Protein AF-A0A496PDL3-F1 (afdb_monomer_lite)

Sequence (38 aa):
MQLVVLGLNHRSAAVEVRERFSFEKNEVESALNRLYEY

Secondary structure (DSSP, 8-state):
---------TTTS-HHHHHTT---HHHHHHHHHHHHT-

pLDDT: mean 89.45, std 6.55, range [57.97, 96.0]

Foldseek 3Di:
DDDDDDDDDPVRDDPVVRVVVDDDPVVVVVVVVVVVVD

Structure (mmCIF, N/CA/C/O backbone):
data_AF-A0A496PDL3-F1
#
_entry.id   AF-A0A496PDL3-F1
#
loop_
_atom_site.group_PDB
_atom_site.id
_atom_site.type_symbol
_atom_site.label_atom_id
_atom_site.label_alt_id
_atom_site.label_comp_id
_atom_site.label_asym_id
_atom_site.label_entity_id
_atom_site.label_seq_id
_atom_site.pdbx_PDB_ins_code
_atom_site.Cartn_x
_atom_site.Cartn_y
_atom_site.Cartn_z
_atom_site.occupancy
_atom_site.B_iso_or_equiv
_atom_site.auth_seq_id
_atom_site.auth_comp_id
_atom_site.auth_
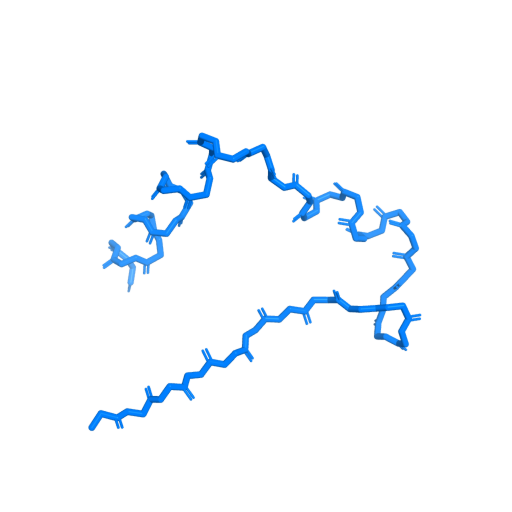asym_id
_atom_site.auth_atom_id
_atom_site.pdbx_PDB_model_num
ATOM 1 N N . MET A 1 1 ? -19.075 -10.119 7.505 1.00 75.25 1 MET A N 1
ATOM 2 C CA . MET A 1 1 ? -17.830 -9.382 7.193 1.00 75.25 1 MET A CA 1
ATOM 3 C C . MET A 1 1 ? -17.231 -9.973 5.931 1.00 75.25 1 MET A C 1
ATOM 5 O O . MET A 1 1 ? -17.135 -11.191 5.856 1.00 75.25 1 MET A O 1
ATOM 9 N N . GLN A 1 2 ? -16.893 -9.143 4.944 1.00 83.88 2 GLN A N 1
ATOM 10 C CA . GLN A 1 2 ? -16.228 -9.571 3.711 1.00 83.88 2 GLN A CA 1
ATOM 11 C C . GLN A 1 2 ? -14.830 -8.957 3.682 1.00 83.88 2 GLN A C 1
ATOM 13 O O . GLN A 1 2 ? -14.683 -7.765 3.936 1.00 83.88 2 GLN A O 1
ATOM 18 N N . LEU A 1 3 ? -13.815 -9.778 3.414 1.00 89.62 3 LEU A N 1
ATOM 19 C CA . LEU A 1 3 ? -12.445 -9.314 3.221 1.00 89.62 3 LEU A CA 1
ATOM 20 C C . LEU A 1 3 ? -12.236 -9.039 1.731 1.00 89.62 3 LEU A C 1
ATOM 22 O O . LEU A 1 3 ? -12.438 -9.932 0.908 1.00 89.62 3 LEU A O 1
ATOM 26 N N . VAL A 1 4 ? -11.827 -7.818 1.399 1.00 88.75 4 VAL A N 1
ATOM 27 C CA . VAL A 1 4 ? -11.510 -7.408 0.027 1.00 88.75 4 VAL A CA 1
ATOM 28 C C . VA
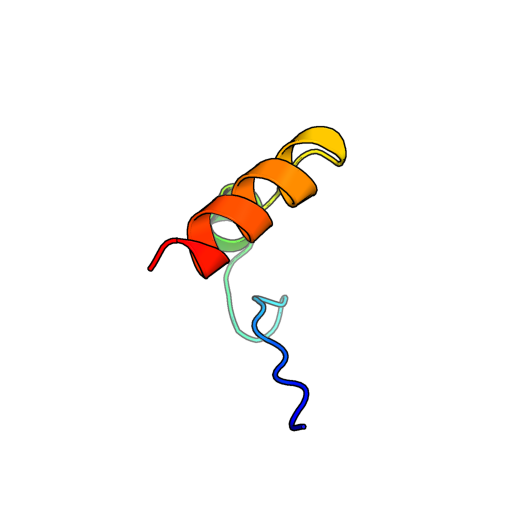L A 1 4 ? -10.014 -7.135 -0.060 1.00 88.75 4 VAL A C 1
ATOM 30 O O . VAL A 1 4 ? -9.447 -6.490 0.818 1.00 88.75 4 VAL A O 1
ATOM 33 N N . VAL A 1 5 ? -9.376 -7.634 -1.119 1.00 89.56 5 VAL A N 1
ATOM 34 C CA . VAL A 1 5 ? -7.958 -7.389 -1.401 1.00 89.56 5 VAL A CA 1
ATOM 35 C C . VAL A 1 5 ? -7.855 -6.515 -2.640 1.00 89.56 5 VAL A C 1
ATOM 37 O O . VAL A 1 5 ? -8.379 -6.863 -3.697 1.00 89.56 5 VAL A O 1
ATOM 40 N N . LEU A 1 6 ? -7.151 -5.396 -2.507 1.00 87.19 6 LEU A N 1
ATOM 41 C CA . LEU A 1 6 ? -6.807 -4.496 -3.600 1.00 87.19 6 LEU A CA 1
ATOM 42 C C . LEU A 1 6 ? -5.286 -4.411 -3.686 1.00 87.19 6 LEU A C 1
ATOM 44 O O . LEU A 1 6 ? -4.605 -4.293 -2.671 1.00 87.19 6 LEU A O 1
ATOM 48 N N . GLY A 1 7 ? -4.746 -4.493 -4.897 1.00 89.44 7 GLY A N 1
ATOM 49 C CA . GLY A 1 7 ? -3.308 -4.425 -5.095 1.00 89.44 7 GLY A CA 1
ATOM 50 C C . GLY A 1 7 ? -2.909 -4.472 -6.560 1.00 89.44 7 GLY A C 1
ATOM 51 O O . GLY A 1 7 ? -3.657 -4.933 -7.424 1.00 89.44 7 GLY A O 1
ATOM 52 N N . LEU A 1 8 ? -1.695 -4.000 -6.825 1.00 93.50 8 LEU A N 1
ATOM 53 C CA . LEU A 1 8 ? -1.057 -4.057 -8.132 1.00 93.50 8 LEU A CA 1
ATOM 54 C C . LEU A 1 8 ? 0.027 -5.130 -8.110 1.00 93.50 8 LEU A C 1
ATOM 56 O O . LEU A 1 8 ? 0.807 -5.226 -7.165 1.00 93.50 8 LEU A O 1
ATOM 60 N N . ASN A 1 9 ? 0.097 -5.938 -9.162 1.00 92.81 9 ASN A N 1
ATOM 61 C CA . ASN A 1 9 ? 1.122 -6.964 -9.305 1.00 92.81 9 ASN A CA 1
ATOM 62 C C . ASN A 1 9 ? 1.789 -6.867 -10.684 1.00 92.81 9 ASN A C 1
ATOM 64 O O . ASN A 1 9 ? 1.397 -6.066 -11.528 1.00 92.81 9 ASN A O 1
ATOM 68 N N . HIS A 1 10 ? 2.819 -7.682 -10.915 1.00 93.44 10 HIS A N 1
ATOM 69 C CA . HIS A 1 10 ? 3.592 -7.662 -12.162 1.00 93.44 10 HIS A CA 1
ATOM 70 C C . HIS A 1 10 ? 2.776 -8.019 -13.417 1.00 93.44 10 HIS A C 1
ATOM 72 O O . HIS A 1 10 ? 3.226 -7.734 -14.520 1.00 93.44 10 HIS A O 1
ATOM 78 N N . ARG A 1 11 ? 1.603 -8.651 -13.265 1.00 95.25 11 ARG A N 1
ATOM 79 C CA . ARG A 1 11 ? 0.698 -8.983 -14.375 1.00 95.25 11 ARG A CA 1
ATOM 80 C C . ARG A 1 11 ? -0.266 -7.844 -14.693 1.00 95.25 11 ARG A C 1
ATOM 82 O O . ARG A 1 11 ? -0.695 -7.740 -15.834 1.00 95.25 11 ARG A O 1
ATOM 89 N N . SER A 1 12 ? -0.622 -7.028 -13.698 1.00 94.50 12 SER A N 1
ATOM 90 C CA . SER A 1 12 ? -1.623 -5.964 -13.838 1.00 94.50 12 SER A CA 1
ATOM 91 C C . SER A 1 12 ? -1.036 -4.563 -14.000 1.00 94.50 12 SER A C 1
ATOM 93 O O . SER A 1 12 ? -1.742 -3.679 -14.478 1.00 94.50 12 SER A O 1
ATOM 95 N N . ALA A 1 13 ? 0.227 -4.338 -13.623 1.00 95.50 13 ALA A N 1
ATOM 96 C CA . ALA A 1 13 ? 0.845 -3.017 -13.690 1.00 95.50 13 ALA A CA 1
ATOM 97 C C . ALA A 1 13 ? 2.357 -3.059 -13.968 1.00 95.50 13 ALA A C 1
ATOM 99 O O . ALA A 1 13 ? 3.109 -3.865 -13.398 1.00 95.50 13 ALA A O 1
ATOM 100 N N . ALA A 1 14 ? 2.806 -2.119 -14.806 1.00 96.00 14 ALA A N 1
ATOM 101 C CA . ALA A 1 14 ? 4.218 -1.857 -15.067 1.00 96.00 14 ALA A CA 1
ATOM 102 C C . ALA A 1 14 ? 4.974 -1.485 -13.776 1.00 96.00 14 ALA A C 1
ATOM 104 O O . ALA A 1 14 ? 4.376 -1.039 -12.793 1.00 96.00 14 ALA A O 1
ATOM 105 N N . VAL A 1 15 ? 6.296 -1.685 -13.773 1.00 94.50 15 VAL A N 1
ATOM 106 C CA . VAL A 1 15 ? 7.167 -1.418 -12.609 1.00 94.50 15 VAL A CA 1
ATOM 107 C C . VAL A 1 15 ? 7.013 0.024 -12.123 1.00 94.50 15 VAL A C 1
ATOM 109 O O . VAL A 1 15 ? 6.723 0.231 -10.951 1.00 94.50 15 VAL A O 1
ATOM 112 N N . GLU A 1 16 ? 7.073 0.991 -13.041 1.00 95.38 16 GLU A N 1
ATOM 113 C CA . GLU A 1 16 ? 6.939 2.428 -12.758 1.00 95.38 16 GLU A CA 1
ATOM 114 C C . GLU A 1 16 ? 5.627 2.810 -12.058 1.00 95.38 16 GLU A C 1
ATOM 116 O O . GLU A 1 16 ? 5.574 3.788 -11.316 1.00 95.38 16 GLU A O 1
ATOM 121 N N . VAL A 1 17 ? 4.553 2.046 -12.289 1.00 94.19 17 VAL A N 1
ATOM 122 C CA . VAL A 1 17 ? 3.274 2.256 -11.610 1.00 94.19 17 VAL A CA 1
ATOM 123 C C . VAL A 1 17 ? 3.358 1.664 -10.212 1.00 94.19 17 VAL A C 1
ATOM 125 O O . VAL A 1 17 ? 3.012 2.337 -9.254 1.00 94.19 17 VAL A O 1
ATOM 128 N N . ARG A 1 18 ? 3.858 0.432 -10.068 1.00 93.69 18 ARG A N 1
ATOM 129 C CA . ARG A 1 18 ? 3.951 -0.250 -8.766 1.00 93.69 18 ARG A CA 1
ATOM 130 C C . ARG A 1 18 ? 4.845 0.48
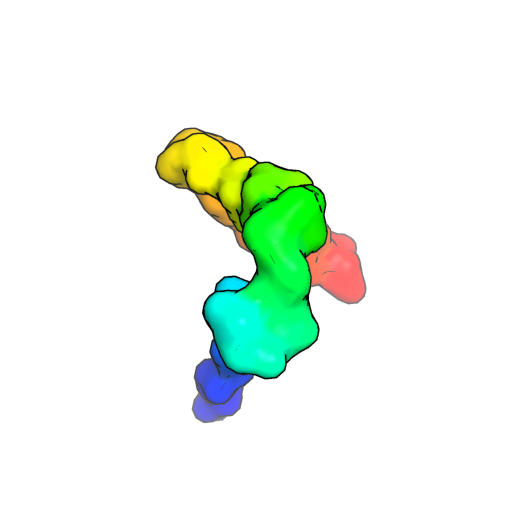3 -7.771 1.00 93.69 18 ARG A C 1
ATOM 132 O O . ARG A 1 18 ? 4.495 0.535 -6.599 1.00 93.69 18 ARG A O 1
ATOM 139 N N . GLU A 1 19 ? 5.938 1.084 -8.228 1.00 93.50 19 GLU A N 1
ATOM 140 C CA . GLU A 1 19 ? 6.841 1.868 -7.373 1.00 93.50 19 GLU A CA 1
ATOM 141 C C . GLU A 1 19 ? 6.146 3.080 -6.743 1.00 93.50 19 GLU A C 1
ATOM 143 O O . GLU A 1 19 ? 6.406 3.404 -5.590 1.00 93.50 19 GLU A O 1
ATOM 148 N N . ARG A 1 20 ? 5.182 3.693 -7.441 1.00 90.88 20 ARG A N 1
ATOM 149 C CA . ARG A 1 20 ? 4.380 4.808 -6.903 1.00 90.88 20 ARG A CA 1
ATOM 150 C C . ARG A 1 20 ? 3.384 4.385 -5.822 1.00 90.88 20 ARG A C 1
ATOM 152 O O . ARG A 1 20 ? 2.860 5.242 -5.122 1.00 90.88 20 ARG A O 1
ATOM 159 N N . PHE A 1 21 ? 3.099 3.089 -5.718 1.00 88.12 21 PHE A N 1
ATOM 160 C CA . PHE A 1 21 ? 2.234 2.494 -4.694 1.00 88.12 21 PHE A CA 1
ATOM 161 C C . PHE A 1 21 ? 3.044 1.725 -3.641 1.00 88.12 21 PHE A C 1
ATOM 163 O O . PHE A 1 21 ? 2.473 0.963 -2.859 1.00 88.12 21 PHE A O 1
ATOM 170 N N . SER A 1 22 ? 4.370 1.885 -3.633 1.00 88.69 22 SER A N 1
ATOM 171 C CA . SER A 1 22 ? 5.225 1.317 -2.599 1.00 88.69 22 SER A CA 1
ATOM 172 C C . SER A 1 22 ? 5.199 2.232 -1.380 1.00 88.69 22 SER A C 1
ATOM 174 O O . SER A 1 22 ? 5.538 3.405 -1.486 1.00 88.69 22 SER A O 1
ATOM 176 N N . PHE A 1 23 ? 4.795 1.682 -0.239 1.00 90.69 23 PHE A N 1
ATOM 177 C CA . PHE A 1 23 ? 4.753 2.385 1.039 1.00 90.69 23 PHE A CA 1
ATOM 178 C C . PHE A 1 23 ? 5.848 1.850 1.951 1.00 90.69 23 PHE A C 1
ATOM 180 O O . PHE A 1 23 ? 6.054 0.631 2.026 1.00 90.69 23 PHE A O 1
ATOM 187 N N . GLU A 1 24 ? 6.496 2.740 2.691 1.00 91.88 24 GLU A N 1
ATOM 188 C CA . GLU A 1 24 ? 7.309 2.336 3.830 1.00 91.88 24 GLU A CA 1
ATOM 189 C C . GLU A 1 24 ? 6.414 1.779 4.944 1.00 91.88 24 GLU A C 1
ATOM 191 O O . GLU A 1 24
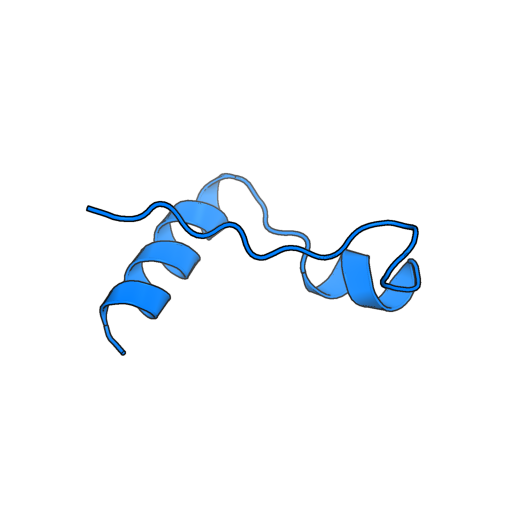 ? 5.229 2.105 5.066 1.00 91.88 24 GLU A O 1
ATOM 196 N N . LYS A 1 25 ? 6.965 0.912 5.798 1.00 87.75 25 LYS A N 1
ATOM 197 C CA . LYS A 1 25 ? 6.167 0.186 6.806 1.00 87.75 25 LYS A CA 1
ATOM 198 C C . LYS A 1 25 ? 5.389 1.120 7.747 1.00 87.75 25 LYS A C 1
ATOM 200 O O . LYS A 1 25 ? 4.290 0.780 8.173 1.00 87.75 25 LYS A O 1
ATOM 205 N N . ASN A 1 26 ? 5.960 2.276 8.073 1.00 90.50 26 ASN A N 1
ATOM 206 C CA . ASN A 1 26 ? 5.348 3.312 8.907 1.00 90.50 26 ASN A CA 1
ATOM 207 C C . ASN A 1 26 ? 4.265 4.128 8.178 1.00 90.50 26 ASN A C 1
ATOM 209 O O . ASN A 1 26 ? 3.435 4.752 8.832 1.00 90.50 26 ASN A O 1
ATOM 213 N N . GLU A 1 27 ? 4.246 4.126 6.846 1.00 92.75 27 GLU A N 1
ATOM 214 C CA . GLU A 1 27 ? 3.245 4.841 6.049 1.00 92.75 27 GLU A CA 1
ATOM 215 C C . GLU A 1 27 ? 1.958 4.027 5.876 1.00 92.75 27 GLU A C 1
ATOM 217 O O . GLU A 1 27 ? 0.885 4.608 5.713 1.00 92.75 27 GLU A O 1
ATOM 222 N N . VAL A 1 28 ? 2.039 2.693 5.967 1.00 90.00 28 VAL A N 1
ATOM 2
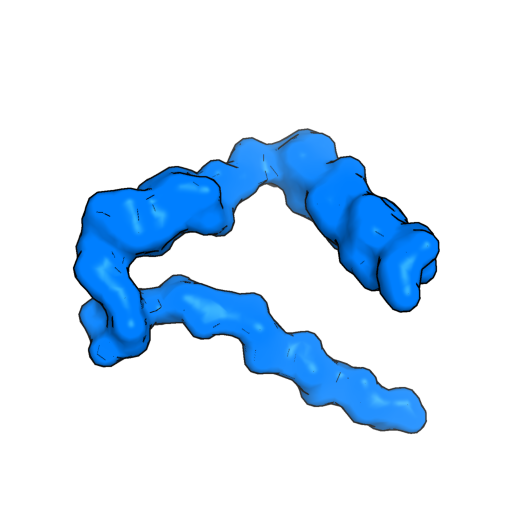23 C CA . VAL A 1 28 ? 0.892 1.785 5.783 1.00 90.00 28 VAL A CA 1
ATOM 224 C C . VAL A 1 28 ? -0.236 2.080 6.773 1.00 90.00 28 VAL A C 1
ATOM 226 O O . VAL A 1 28 ? -1.396 2.139 6.376 1.00 90.00 28 VAL A O 1
ATOM 229 N N . GLU A 1 29 ? 0.084 2.293 8.051 1.00 90.56 29 GLU A N 1
ATOM 230 C CA . GLU A 1 29 ? -0.923 2.592 9.078 1.00 90.56 29 GLU A CA 1
ATOM 231 C C . GLU A 1 29 ? -1.653 3.910 8.782 1.00 90.56 29 GLU A C 1
ATOM 233 O O . GLU A 1 29 ? -2.882 3.963 8.791 1.00 90.56 29 GLU A O 1
ATOM 238 N N . SER A 1 30 ? -0.898 4.953 8.425 1.00 91.00 30 SER A N 1
ATOM 239 C CA . SER A 1 30 ? -1.447 6.258 8.041 1.00 91.00 30 SER A CA 1
ATOM 240 C C . SER A 1 30 ? -2.331 6.163 6.790 1.00
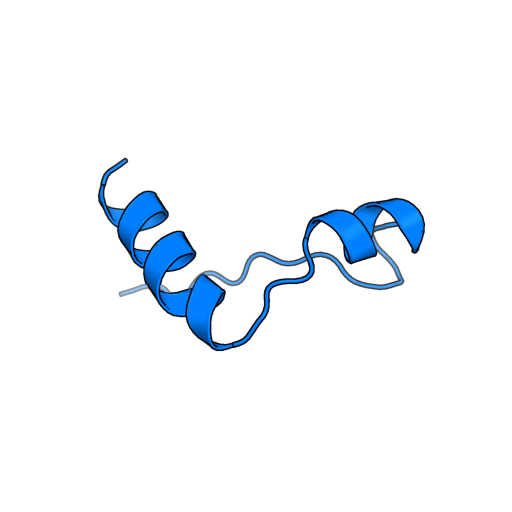 91.00 30 SER A C 1
ATOM 242 O O . SER A 1 30 ? -3.443 6.695 6.762 1.00 91.00 30 SER A O 1
ATOM 244 N N . ALA A 1 31 ? -1.883 5.425 5.771 1.00 89.06 31 ALA A N 1
ATOM 245 C CA . ALA A 1 31 ? -2.635 5.218 4.537 1.00 89.06 31 ALA A CA 1
ATOM 246 C C . ALA A 1 31 ? -3.951 4.457 4.773 1.00 89.06 31 ALA A C 1
ATOM 248 O O . ALA A 1 31 ? -4.978 4.814 4.193 1.00 89.06 31 ALA A O 1
ATOM 249 N N . LEU A 1 32 ? -3.939 3.441 5.644 1.00 88.62 32 LEU A N 1
ATOM 250 C CA . LEU A 1 32 ? -5.143 2.699 6.020 1.00 88.62 32 LEU A CA 1
ATOM 251 C C . LEU A 1 32 ? -6.124 3.572 6.804 1.00 88.62 32 LEU A C 1
ATOM 253 O O . LEU A 1 32 ? -7.310 3.560 6.485 1.00 88.62 32 LEU A O 1
ATOM 257 N N . ASN A 1 33 ? -5.652 4.362 7.772 1.00 90.25 33 ASN A N 1
ATOM 258 C CA . ASN A 1 33 ? -6.517 5.280 8.521 1.00 90.25 33 ASN A CA 1
ATOM 259 C C . ASN A 1 33 ? -7.216 6.275 7.586 1.00 90.25 33 ASN A C 1
ATOM 261 O O . ASN A 1 33 ? -8.425 6.467 7.686 1.00 90.25 33 ASN A O 1
ATOM 265 N N . ARG A 1 34 ? -6.494 6.808 6.594 1.00 89.62 34 ARG A N 1
ATOM 266 C CA . ARG A 1 34 ? -7.074 7.699 5.581 1.00 89.62 34 ARG A CA 1
ATOM 267 C C . ARG A 1 34 ? -8.136 7.022 4.707 1.00 89.62 34 ARG A C 1
ATOM 269 O O . ARG A 1 34 ? -9.052 7.699 4.262 1.00 89.62 34 ARG A O 1
ATOM 276 N N . LEU A 1 35 ? -8.034 5.716 4.448 1.00 87.31 35 LEU A N 1
ATOM 277 C CA . LEU A 1 35 ? -9.069 4.962 3.725 1.00 87.31 35 LEU A CA 1
ATOM 278 C C . LEU A 1 35 ? -10.336 4.749 4.558 1.00 87.31 35 LEU A C 1
ATOM 280 O O . LEU A 1 35 ? -11.405 4.647 3.975 1.00 87.31 35 LEU A O 1
ATOM 284 N N . TYR A 1 36 ? -10.222 4.669 5.886 1.00 83.31 36 TYR A N 1
ATOM 285 C CA . TYR A 1 36 ? -11.378 4.551 6.783 1.00 83.31 36 TYR A CA 1
ATOM 286 C C . TYR A 1 36 ? -12.114 5.878 7.006 1.00 83.31 36 TYR A C 1
ATOM 288 O O . TYR A 1 36 ? -13.275 5.865 7.406 1.00 83.31 36 TYR A O 1
ATOM 296 N N . GLU A 1 37 ? -11.446 7.012 6.789 1.00 84.12 37 GLU A N 1
ATOM 297 C CA . GLU A 1 37 ? -12.044 8.349 6.911 1.00 84.12 37 GLU A CA 1
ATOM 298 C C . GLU A 1 37 ? -12.956 8.733 5.728 1.00 84.12 37 GLU A C 1
ATOM 300 O O . GLU A 1 37 ? -13.682 9.723 5.830 1.00 84.12 37 GLU A O 1
ATOM 305 N N . TYR A 1 38 ? -12.932 7.969 4.630 1.00 57.97 38 TYR A N 1
ATOM 306 C CA . TYR A 1 38 ? -13.751 8.163 3.424 1.00 57.97 38 TYR A CA 1
ATOM 307 C C . TYR A 1 38 ? -14.772 7.036 3.246 1.00 57.97 38 TYR A C 1
ATOM 309 O O . TYR A 1 38 ? -15.867 7.337 2.718 1.00 57.97 38 TYR A O 1
#

Radius of gyration: 12.05 Å; chains: 1; bounding box: 25×18×24 Å
============================================================
Exercise | Would you transcribe the lines above exactly, going from the line bearing "ATOM 5 O O ." through the line bearing "ATOM 33 N N", and drop the pictures from the copy?

Answer to the exercise |
ATOM 5 O O . MET A 1 1 ? -17.135 -11.191 5.856 1.00 75.25 1 MET A O 1
ATOM 9 N N . GLN A 1 2 ? -16.893 -9.143 4.944 1.00 83.88 2 GLN A N 1
ATOM 10 C CA . GLN A 1 2 ? -16.228 -9.571 3.711 1.00 83.88 2 GLN A CA 1
ATOM 11 C C . GLN A 1 2 ? -14.830 -8.957 3.682 1.00 83.88 2 GLN A C 1
ATOM 13 O O . GLN A 1 2 ? -14.683 -7.765 3.936 1.00 83.88 2 GLN A O 1
ATOM 18 N N . LEU A 1 3 ? -13.815 -9.778 3.414 1.00 89.62 3 LEU A N 1
ATOM 19 C CA . LEU A 1 3 ? -12.445 -9.314 3.221 1.00 89.62 3 LEU A CA 1
ATOM 20 C C . LEU A 1 3 ? -12.236 -9.039 1.731 1.00 89.62 3 LEU A C 1
ATOM 22 O O . LEU A 1 3 ? -12.438 -9.932 0.908 1.00 89.62 3 LEU A O 1
ATOM 26 N N . VAL A 1 4 ? -11.827 -7.818 1.399 1.00 88.75 4 VAL A N 1
ATOM 27 C CA . VAL A 1 4 ? -11.510 -7.408 0.027 1.00 88.75 4 VAL A CA 1
ATOM 28 C C . VA
L A 1 4 ? -10.014 -7.135 -0.060 1.00 88.75 4 VAL A C 1
ATOM 30 O O . VAL A 1 4 ? -9.447 -6.490 0.818 1.00 88.75 4 VAL A O 1
ATOM 33 N N . VAL A 1 5 ? -9.376 -7.634 -1.119 1.00 89.56 5 VAL A N 1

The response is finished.